Okul Öncesi Eğitimde Montessori ve Regio Emilia Yaklaşımları - Son Sayfalar

Okul Öncesi Eğitimde Montessori ve Regio Emilia Yaklaşımları

Montessori eğitimi, 1900'lerin başlarında Roma'da Dr.Maria Montessori tarafından geliştiren bir yaklaşımdır. Bu yaklaşımın merkezinde çocuk vardır. Çocukların kendi yönettikleri etkinlikleri, yaşayarak öğrenmeyi ve iş birliğine dayalı oyunu temel alan bir eğitim sistemidir. 




II.Dünya Savaşı sonrasında İtalya'nın kuzeyinde Reggio Emilia adı verilen 150.000 nüfuslu bir kasabada anne babaların çocuklarının eğitim alabileceği bir okul kurma girişimiyle başlayıp bugün Reggio Emilia yaklaşımı adıyla tüm dünyaya yayılan bir okul sistemidir. Yaratıcısı ve öncüsü Loris Malaguzzi'dir. 
Fakat Reggio Emilia yaklaşımı Montessori yaklaşımına göre daha az bilinmekte olup aslında uzmanlar tarafından daha fazla desteklenmektedir. 

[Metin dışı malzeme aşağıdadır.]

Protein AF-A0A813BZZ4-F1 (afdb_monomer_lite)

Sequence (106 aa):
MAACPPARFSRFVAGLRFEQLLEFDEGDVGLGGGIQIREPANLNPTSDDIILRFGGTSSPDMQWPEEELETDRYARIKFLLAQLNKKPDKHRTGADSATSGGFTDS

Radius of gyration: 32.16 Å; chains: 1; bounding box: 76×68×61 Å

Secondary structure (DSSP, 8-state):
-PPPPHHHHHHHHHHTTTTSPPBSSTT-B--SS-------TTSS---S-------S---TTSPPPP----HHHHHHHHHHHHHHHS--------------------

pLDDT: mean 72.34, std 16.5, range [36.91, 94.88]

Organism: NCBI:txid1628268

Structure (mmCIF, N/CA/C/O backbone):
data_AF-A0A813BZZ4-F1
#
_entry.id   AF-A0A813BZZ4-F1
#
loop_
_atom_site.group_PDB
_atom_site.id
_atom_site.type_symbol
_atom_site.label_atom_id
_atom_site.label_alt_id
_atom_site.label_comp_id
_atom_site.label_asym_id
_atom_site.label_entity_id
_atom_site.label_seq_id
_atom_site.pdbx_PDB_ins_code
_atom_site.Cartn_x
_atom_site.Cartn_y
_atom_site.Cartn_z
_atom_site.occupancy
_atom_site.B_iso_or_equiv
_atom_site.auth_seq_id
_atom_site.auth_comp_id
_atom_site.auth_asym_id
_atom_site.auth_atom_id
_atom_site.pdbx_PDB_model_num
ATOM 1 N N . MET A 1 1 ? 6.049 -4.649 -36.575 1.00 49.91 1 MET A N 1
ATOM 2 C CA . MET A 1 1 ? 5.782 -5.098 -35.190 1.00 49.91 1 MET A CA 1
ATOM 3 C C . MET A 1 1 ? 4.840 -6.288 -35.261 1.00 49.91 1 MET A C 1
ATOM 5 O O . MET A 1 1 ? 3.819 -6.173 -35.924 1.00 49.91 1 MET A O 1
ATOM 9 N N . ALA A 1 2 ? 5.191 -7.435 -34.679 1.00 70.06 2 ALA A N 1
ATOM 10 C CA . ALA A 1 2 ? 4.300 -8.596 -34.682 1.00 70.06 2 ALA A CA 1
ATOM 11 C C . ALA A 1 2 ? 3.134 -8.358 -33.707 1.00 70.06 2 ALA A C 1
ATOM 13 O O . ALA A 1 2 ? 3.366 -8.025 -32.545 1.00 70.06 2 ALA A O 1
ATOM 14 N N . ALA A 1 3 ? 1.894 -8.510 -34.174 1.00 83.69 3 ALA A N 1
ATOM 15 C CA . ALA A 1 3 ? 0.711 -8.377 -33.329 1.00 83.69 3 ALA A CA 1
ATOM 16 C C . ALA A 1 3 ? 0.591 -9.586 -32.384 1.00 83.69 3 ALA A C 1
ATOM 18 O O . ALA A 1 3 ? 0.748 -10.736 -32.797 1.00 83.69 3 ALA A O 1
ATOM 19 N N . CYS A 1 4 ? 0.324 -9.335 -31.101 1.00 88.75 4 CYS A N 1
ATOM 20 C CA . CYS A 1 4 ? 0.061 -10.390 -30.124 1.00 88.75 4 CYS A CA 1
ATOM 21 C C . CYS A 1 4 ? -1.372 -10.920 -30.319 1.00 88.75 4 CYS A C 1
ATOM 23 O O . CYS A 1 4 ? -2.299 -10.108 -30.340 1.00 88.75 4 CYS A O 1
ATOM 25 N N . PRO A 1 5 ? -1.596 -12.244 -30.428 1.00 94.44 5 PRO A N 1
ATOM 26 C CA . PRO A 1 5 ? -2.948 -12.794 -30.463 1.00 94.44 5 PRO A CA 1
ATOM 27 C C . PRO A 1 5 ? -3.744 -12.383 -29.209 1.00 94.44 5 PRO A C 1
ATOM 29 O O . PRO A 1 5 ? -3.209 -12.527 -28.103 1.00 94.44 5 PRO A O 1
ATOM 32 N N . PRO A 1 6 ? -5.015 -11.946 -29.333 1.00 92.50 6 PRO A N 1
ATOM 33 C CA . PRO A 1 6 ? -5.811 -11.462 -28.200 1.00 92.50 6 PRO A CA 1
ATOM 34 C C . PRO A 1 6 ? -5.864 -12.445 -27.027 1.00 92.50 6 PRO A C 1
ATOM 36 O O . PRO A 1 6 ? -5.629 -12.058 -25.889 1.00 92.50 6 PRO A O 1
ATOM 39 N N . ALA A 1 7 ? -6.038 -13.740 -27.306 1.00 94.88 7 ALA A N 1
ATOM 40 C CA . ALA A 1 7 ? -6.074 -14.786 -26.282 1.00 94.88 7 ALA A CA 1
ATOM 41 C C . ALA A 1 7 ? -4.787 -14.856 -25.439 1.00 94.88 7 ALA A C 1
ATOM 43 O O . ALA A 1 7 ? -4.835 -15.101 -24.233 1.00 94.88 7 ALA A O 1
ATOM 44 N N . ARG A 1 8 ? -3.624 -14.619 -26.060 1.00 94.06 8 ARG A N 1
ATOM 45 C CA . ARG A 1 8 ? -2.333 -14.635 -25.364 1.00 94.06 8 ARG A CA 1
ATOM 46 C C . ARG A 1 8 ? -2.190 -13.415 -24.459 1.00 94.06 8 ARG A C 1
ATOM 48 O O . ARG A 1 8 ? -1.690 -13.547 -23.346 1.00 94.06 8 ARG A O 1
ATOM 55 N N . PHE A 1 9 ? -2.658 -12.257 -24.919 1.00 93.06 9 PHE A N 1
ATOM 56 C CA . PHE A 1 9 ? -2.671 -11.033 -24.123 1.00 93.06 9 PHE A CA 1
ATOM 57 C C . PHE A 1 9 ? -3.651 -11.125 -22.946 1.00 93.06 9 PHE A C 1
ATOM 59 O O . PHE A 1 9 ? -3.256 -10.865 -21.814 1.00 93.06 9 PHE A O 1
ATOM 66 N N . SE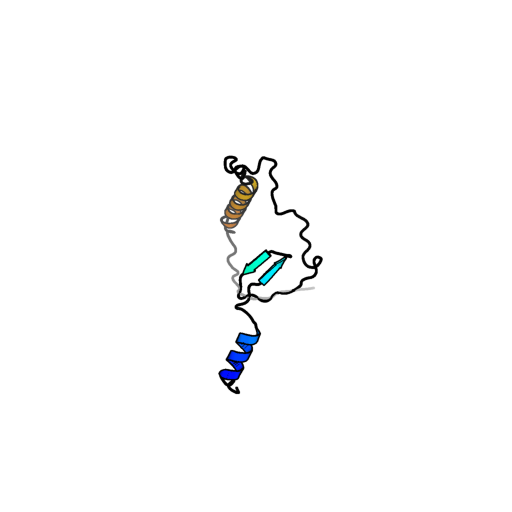R A 1 10 ? -4.881 -11.594 -23.165 1.00 93.12 10 SER A N 1
ATOM 67 C CA . SER A 1 10 ? -5.865 -11.788 -22.091 1.00 93.12 10 SER A CA 1
ATOM 68 C C . SER A 1 10 ? -5.372 -12.769 -21.027 1.00 93.12 10 SER A C 1
ATOM 70 O O . SER A 1 10 ? -5.515 -12.507 -19.836 1.00 93.12 10 SER A O 1
ATOM 72 N N . ARG A 1 11 ? -4.729 -13.873 -21.434 1.00 94.44 11 ARG A N 1
ATOM 73 C CA . ARG A 1 11 ? -4.132 -14.834 -20.494 1.00 94.44 11 ARG A CA 1
ATOM 74 C C . ARG A 1 11 ? -2.983 -14.225 -19.691 1.00 94.44 11 ARG A C 1
ATOM 76 O O . ARG A 1 11 ? -2.841 -14.540 -18.515 1.00 94.44 11 ARG A O 1
ATOM 83 N N . PHE A 1 12 ? -2.172 -13.373 -20.316 1.00 92.62 12 PHE A N 1
ATOM 84 C CA . PHE A 1 12 ? -1.123 -12.632 -19.622 1.00 92.62 12 PHE A CA 1
ATOM 85 C C . PHE A 1 12 ? -1.714 -11.690 -18.566 1.00 92.62 12 PHE A C 1
ATOM 87 O O . PHE A 1 12 ? -1.324 -11.784 -17.408 1.00 92.62 12 PHE A O 1
ATOM 94 N N . VAL A 1 13 ? -2.703 -10.867 -18.934 1.00 90.94 13 VAL A N 1
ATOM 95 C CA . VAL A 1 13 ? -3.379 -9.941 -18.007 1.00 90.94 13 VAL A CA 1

Çocuklar tepkiler geliştiren, bilgi üreten, gözlem yapan, aktif deneyimler edinen, sosyal ve duygusal olarak farklı kaynaklara sahip olan bireylerdir. Reggio Emilia yaklaşımına göre çocuklar hayatın anlamıyla ilgili cevaplar aramaktadır. Cevaplarını kendileri bulurken de çok farklı araçlardan (resim, heykel, müzik, drama gibi) faydalanırlar. Bu yaklaşımda buna Çocuğun yüz dili adı verilir. 




Montessori yaklaşımına göre, çocuk kendisi için özel hazırlanmış çevrede tamamen özgür olmalıdır. Çocuğa önceden hazırlanmış bir çevre ve bu çevreyi keşfedebilmesi için anahtarlar verilir. Çocuğun kendi iradesiyle kendi davranışlarını yönlendirebilmesi ve iç disiplinini oluşturabilmesi için yeterince özgür bir alan sağlanması, aynı zamanda çocuğun sınırlar içinde özgürlüklerinin olduğunu kavraması gerekmektedir. 
Reggio yaklaşımında, çevresel düzenleme ve donanım ikinci öğretmen kavramıyla nitelendirilmekte ve ortam için öğrenmenin kendisi şeklinde ifadeler kullanılmıştır. Bu yaklaşımı benimseyen okulların dış çevresi; şu oyunları için alanlardan tırmanma tepelerine, labirentlerden piknik masalarına, tuvallerin boyaların olduğu kamelyalara kadar çok çeşitli materyalle zenginleştirilmiştir. 
Montessori yaklaşımında, çocuk hiç kimseden yardım almadan kendi başına öğrendiği için ortam çocuğa göre düzenlenir. Çocuğun ortamla ilişkisi sürekli ve sınırsızdır. Ortamın en önemli unsuru materyallerdir. Materyaller; basit, ilgi çekici, değiştirilebilir niteliktedir, ruhun olgunlaşma ihtiyacına karşılık gelir ve belli sayıda sınırlandırılmıştır. Sınıf ortamında çocuğun hareketine izin verecek büyüklükte boylarına uygun mobilyalar, masalar, yere serilmiş ve işi bittiğinde çocuk tarafından kaldırılabililen halılar, günlük hayata ilişkin nesneler vardır ve çocuk bunlarla pratik hayata ilişkin işleri yaparak öğrenir. 
Reggio Emilia yaklaşımına göre, okullar şehirlere benzetilmekte ve okulda şehirdeki meydanlar gibi piazza denilen alanlar bulunmaktadır. Okullarda atelier denilen içinde doğal malzeme ve sanat malzemeleri bulunan stüdyo ve laboratuvar karışımı bir çeşit atölye bulunmaktadır.

Tüm bu araştırma ve incelemeleri gözden geçirdiğimizde genel olarak varılan sonuç; Montessori için çocuğa alanlar hazırlamak gerekirken, Reggio Emilia için içinde bulunduğu ortam yeterli olmaktadır. Doğayla iç içe ve sanatsal yönü daha ön plandadır.